11. Evaluating with LLMs
Using LLMs to evaluate RAG outputs allows for nuanced assessment beyond string matching. This approach is called LLM-as-Judge and scales evaluation to thousands of examples without human annotation.
Designing Evaluation Prompts
Effective evaluation prompts specify the evaluation criteria, provide explicit scoring rubrics, and include chain-of-thought reasoning to justify the score. Ambiguous prompts produce inconsistent ratings.
EVALUATION_PROMPT = """You are an expert evaluator assessing a RAG system's response quality.
## Question
{question}
## Retrieved Context
{context}
## Generated Answer
{answer}
## Evaluation Criteria
Score the answer on a scale of 1-5 for each dimension:
1. **Faithfulness** (1-5): Does the answer only make claims supported by the context?

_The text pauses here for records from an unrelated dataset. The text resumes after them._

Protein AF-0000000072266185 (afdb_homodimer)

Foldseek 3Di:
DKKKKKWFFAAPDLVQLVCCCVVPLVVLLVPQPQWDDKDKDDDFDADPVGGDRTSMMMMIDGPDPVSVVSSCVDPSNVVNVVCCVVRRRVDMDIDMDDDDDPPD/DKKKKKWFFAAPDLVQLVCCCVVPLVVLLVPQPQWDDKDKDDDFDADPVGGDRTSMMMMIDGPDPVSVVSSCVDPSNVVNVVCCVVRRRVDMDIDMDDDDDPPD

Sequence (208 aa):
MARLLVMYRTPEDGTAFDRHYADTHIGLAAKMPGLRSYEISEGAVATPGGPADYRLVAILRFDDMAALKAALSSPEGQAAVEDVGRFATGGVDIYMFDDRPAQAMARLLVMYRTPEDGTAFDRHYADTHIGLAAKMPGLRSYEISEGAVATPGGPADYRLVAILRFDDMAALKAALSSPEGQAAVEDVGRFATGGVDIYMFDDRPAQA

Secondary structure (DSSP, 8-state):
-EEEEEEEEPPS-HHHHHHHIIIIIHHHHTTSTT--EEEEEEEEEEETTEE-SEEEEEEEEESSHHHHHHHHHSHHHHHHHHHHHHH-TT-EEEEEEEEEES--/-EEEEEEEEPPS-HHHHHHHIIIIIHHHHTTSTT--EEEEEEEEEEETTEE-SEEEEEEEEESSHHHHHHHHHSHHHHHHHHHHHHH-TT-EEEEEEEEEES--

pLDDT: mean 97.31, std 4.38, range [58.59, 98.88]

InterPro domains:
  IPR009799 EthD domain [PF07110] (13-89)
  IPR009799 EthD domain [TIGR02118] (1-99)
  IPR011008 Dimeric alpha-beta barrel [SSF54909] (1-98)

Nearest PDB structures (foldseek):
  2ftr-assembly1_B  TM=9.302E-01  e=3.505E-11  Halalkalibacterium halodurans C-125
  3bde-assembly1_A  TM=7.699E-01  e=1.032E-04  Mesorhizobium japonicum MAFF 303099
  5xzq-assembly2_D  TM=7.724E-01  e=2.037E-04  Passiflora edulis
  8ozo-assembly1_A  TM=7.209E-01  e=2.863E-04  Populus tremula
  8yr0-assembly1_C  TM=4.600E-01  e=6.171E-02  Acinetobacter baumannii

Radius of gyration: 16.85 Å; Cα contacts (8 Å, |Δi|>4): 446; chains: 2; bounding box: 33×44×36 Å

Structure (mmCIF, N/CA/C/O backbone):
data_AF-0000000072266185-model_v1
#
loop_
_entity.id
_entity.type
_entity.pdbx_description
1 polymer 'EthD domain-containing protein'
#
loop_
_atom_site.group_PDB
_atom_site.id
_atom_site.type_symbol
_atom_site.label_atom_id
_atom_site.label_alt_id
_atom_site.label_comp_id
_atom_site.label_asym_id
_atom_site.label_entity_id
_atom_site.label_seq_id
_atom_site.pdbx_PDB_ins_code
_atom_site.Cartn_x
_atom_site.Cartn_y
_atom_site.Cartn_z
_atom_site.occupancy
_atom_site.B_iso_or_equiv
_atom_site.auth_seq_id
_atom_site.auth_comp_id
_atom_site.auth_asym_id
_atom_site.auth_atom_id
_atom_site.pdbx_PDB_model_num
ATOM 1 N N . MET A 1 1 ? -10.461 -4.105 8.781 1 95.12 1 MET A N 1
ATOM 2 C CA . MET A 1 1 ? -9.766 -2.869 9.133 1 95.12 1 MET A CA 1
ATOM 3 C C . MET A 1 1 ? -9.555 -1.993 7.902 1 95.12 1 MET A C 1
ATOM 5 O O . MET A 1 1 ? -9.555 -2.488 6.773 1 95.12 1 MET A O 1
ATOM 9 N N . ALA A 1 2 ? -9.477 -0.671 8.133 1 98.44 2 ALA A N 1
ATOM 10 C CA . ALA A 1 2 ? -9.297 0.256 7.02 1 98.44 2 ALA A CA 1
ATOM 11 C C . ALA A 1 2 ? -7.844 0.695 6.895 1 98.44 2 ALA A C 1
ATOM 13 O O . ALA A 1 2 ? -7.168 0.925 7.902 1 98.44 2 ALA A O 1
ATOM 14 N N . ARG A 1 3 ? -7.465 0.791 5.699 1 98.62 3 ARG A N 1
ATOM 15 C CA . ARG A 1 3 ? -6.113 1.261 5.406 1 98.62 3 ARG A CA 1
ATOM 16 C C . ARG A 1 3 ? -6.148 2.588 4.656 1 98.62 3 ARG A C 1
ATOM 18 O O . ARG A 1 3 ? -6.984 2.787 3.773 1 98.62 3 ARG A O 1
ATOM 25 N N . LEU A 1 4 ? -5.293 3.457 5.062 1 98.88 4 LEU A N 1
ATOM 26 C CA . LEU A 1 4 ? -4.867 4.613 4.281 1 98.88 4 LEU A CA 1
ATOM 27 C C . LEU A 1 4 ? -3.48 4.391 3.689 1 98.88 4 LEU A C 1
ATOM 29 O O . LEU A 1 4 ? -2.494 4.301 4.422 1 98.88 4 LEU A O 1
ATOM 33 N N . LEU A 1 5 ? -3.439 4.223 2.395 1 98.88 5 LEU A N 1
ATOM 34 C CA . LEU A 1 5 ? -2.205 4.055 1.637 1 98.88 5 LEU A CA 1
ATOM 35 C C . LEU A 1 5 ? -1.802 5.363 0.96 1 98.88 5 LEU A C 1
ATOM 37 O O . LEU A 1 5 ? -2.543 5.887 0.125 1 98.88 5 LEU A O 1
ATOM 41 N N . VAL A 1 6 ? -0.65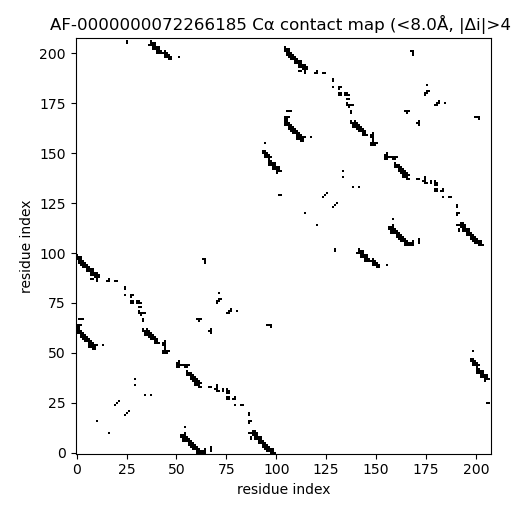2 5.91 1.366 1 98.88 6 VAL A N 1
ATOM 42 C CA . VAL A 1 6 ? -0.152 7.176 0.834 1 98.88 6 VAL A CA 1
ATOM 43 C C . VAL A 1 6 ? 1.199 6.953 0.158 1 98.88 6 VAL A C 1
ATOM 45 O O . VAL A 1 6 ? 2.145 6.473 0.789 1 98.88 6 VAL A O 1
ATOM 48 N N . MET A 1 7 ? 1.271 7.277 -1.104 1 98.88 7 MET A N 1
ATOM 49 C CA . MET A 1 7 ? 2.484 7.074 -1.889 1 98.88 7 MET A CA 1
ATOM 50 C C . MET A 1 7 ? 3.01 8.398 -2.432 1 98.88 7 MET A C 1
ATOM 52 O O . MET A 1 7 ? 2.391 9.008 -3.307 1 98.88 7 MET A O 1
ATOM 56 N N . TYR A 1 8 ? 4.129 8.82 -1.88 1 98.81 8 TYR A N 1
ATOM 57 C CA . TYR A 1 8 ? 4.707 10.109 -2.254 1 98.81 8 TYR A CA 1
ATOM 58 C C . TYR A 1 8 ? 5.648 9.953 -3.441 1 98.81 8 TYR A C 1
ATOM 60 O O . TYR A 1 8 ? 6.637 9.219 -3.371 1 98.81 8 TYR A O 1
ATOM 68 N N . ARG A 1 9 ? 5.391 10.688 -4.488 1 98.62 9 ARG A N 1
ATOM 69 C CA . ARG A 1 9 ? 6.242 10.641 -5.672 1 98.62 9 ARG A CA 1
ATOM 70 C C . ARG A 1 9 ? 7.559 11.375 -5.43 1 98.62 9 ARG A C 1
ATOM 72 O O . ARG A 1 9 ? 7.676 12.148 -4.477 1 98.62 9 ARG A O 1
ATOM 79 N N . THR A 1 10 ? 8.477 11.102 -6.285 1 98.25 10 THR A N 1
ATOM 80 C CA . THR A 1 10 ? 9.805 11.688 -6.113 1 98.25 10 THR A CA 1
ATOM 81 C C . THR A 1 10 ? 9.727 13.211 -6.129 1 98.25 10 THR A C 1
ATOM 83 O O . THR A 1 10 ? 9.281 13.805 -7.113 1 98.25 10 THR A O 1
ATOM 86 N N . PRO A 1 11 ? 10.156 13.875 -5.047 1 98 11 PRO A N 1
ATOM 87 C CA . PRO A 1 11 ? 10.078 15.336 -4.938 1 98 11 PRO A CA 1
ATOM 88 C C . PRO A 1 11 ? 11.219 16.047 -5.672 1 98 11 PRO A C 1
ATOM 90 O O . PRO A 1 11 ? 12.18 15.391 -6.094 1 98 11 PRO A O 1
ATOM 93 N N . GLU A 1 12 ? 11.102 17.328 -5.844 1 98 12 GLU A N 1
ATOM 94 C CA . GLU A 1 12 ? 12.164 18.125 -6.445 1 98 12 GLU A CA 1
ATOM 95 C C . GLU A 1 12 ? 13.43 18.094 -5.602 1 98 12 GLU A C 1
ATOM 97 O O . GLU A 1 12 ? 14.539 18.125 -6.137 1 98 12 GLU A O 1
ATOM 102 N N . ASP A 1 13 ? 13.25 18.031 -4.277 1 98.31 13 ASP A N 1
ATOM 103 C CA . ASP A 1 13 ? 14.328 18 -3.299 1 98.31 13 ASP A CA 1
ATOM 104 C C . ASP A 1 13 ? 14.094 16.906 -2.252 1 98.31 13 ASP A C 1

- 1: Multiple unsupported claims or fabrications
- 3: Minor unsupported detail mixed with supported claims
- 5: Every claim traceable to context
2. **Relevance** (1-5): Does the answer address the actual question asked?
- 1: Answer addresses wrong topic entirely
- 3: Partially addresses the question with gaps
- 5: Directly and fully answers the question
3. **Conciseness** (1-5): Does the answer avoid unnecessary verbosity?
- 1: Contains extensive off-topic material
- 3: Mixes relevant and irrelevant content
- 5: Contains only relevant information
## Output Format
Return a JSON object with your scores and reasoning:
{{
"faithfulness": <integer 1-5>,
"relevance": <integer 1-5>,
"conciseness": <integer 1-5>,
"reasoning": "<explain each score>"
}}
"""
Implementing LLM Evaluation
from langchain.prompts import ChatPromptTemplate
from langchain_openai import ChatOpenAI
from langchain.output_parsers import JsonOutputParser
from pydantic import BaseModel
from typing import List
class EvaluationResult(BaseModel):
faithfulness: int
relevance: int
conciseness: int
reasoning: str
def evaluate_rag_response(
question: str,
context: List[str],
answer: str,
model: ChatOpenAI
) -> EvaluationResult:
"""Evaluate a single RAG response using an LLM judge."""
prompt = ChatPromptTemplate.from_template(EVALUATION_PROMPT)
parser = JsonOutputParser(pydantic_object=EvaluationResult)
chain = prompt | model | parser
result = chain.invoke({
"question": question,
"context": "\n\n---\n\n".join(context),
"answer": answer
})
return EvaluationResult(**result)
def batch_evaluate(
dataset: List[dict],
model: ChatOpenAI,
maxConcurrency: int = 5
) -> List[EvaluationResult]:
"""Evaluate multiple responses concurrently."""
from concurrent.futures import ThreadPoolExecutor
results = []
with ThreadPoolExecutor(max_workers=maxConcurrency) as executor:
futures = [
executor.submit(
evaluate_rag_response,
item["question"],
item["context"],
item["answer"],
model
)
for item in dataset
]
for future in futures:
results.append(future.result())
return results
Agreement and Calibration
LLM judges exhibit position bias—placing the ideal answer first or last influences scores. Using pairwise comparison instead of absolute scores often improves agreement. K-fold cross-evaluation, where multiple LLMs score the same outputs, reveals systematic biases.
Generate 100 evaluation pairs using pairwise comparison. Calculate agreement rate between two different judge models and analyze which dimension shows the most disagreement.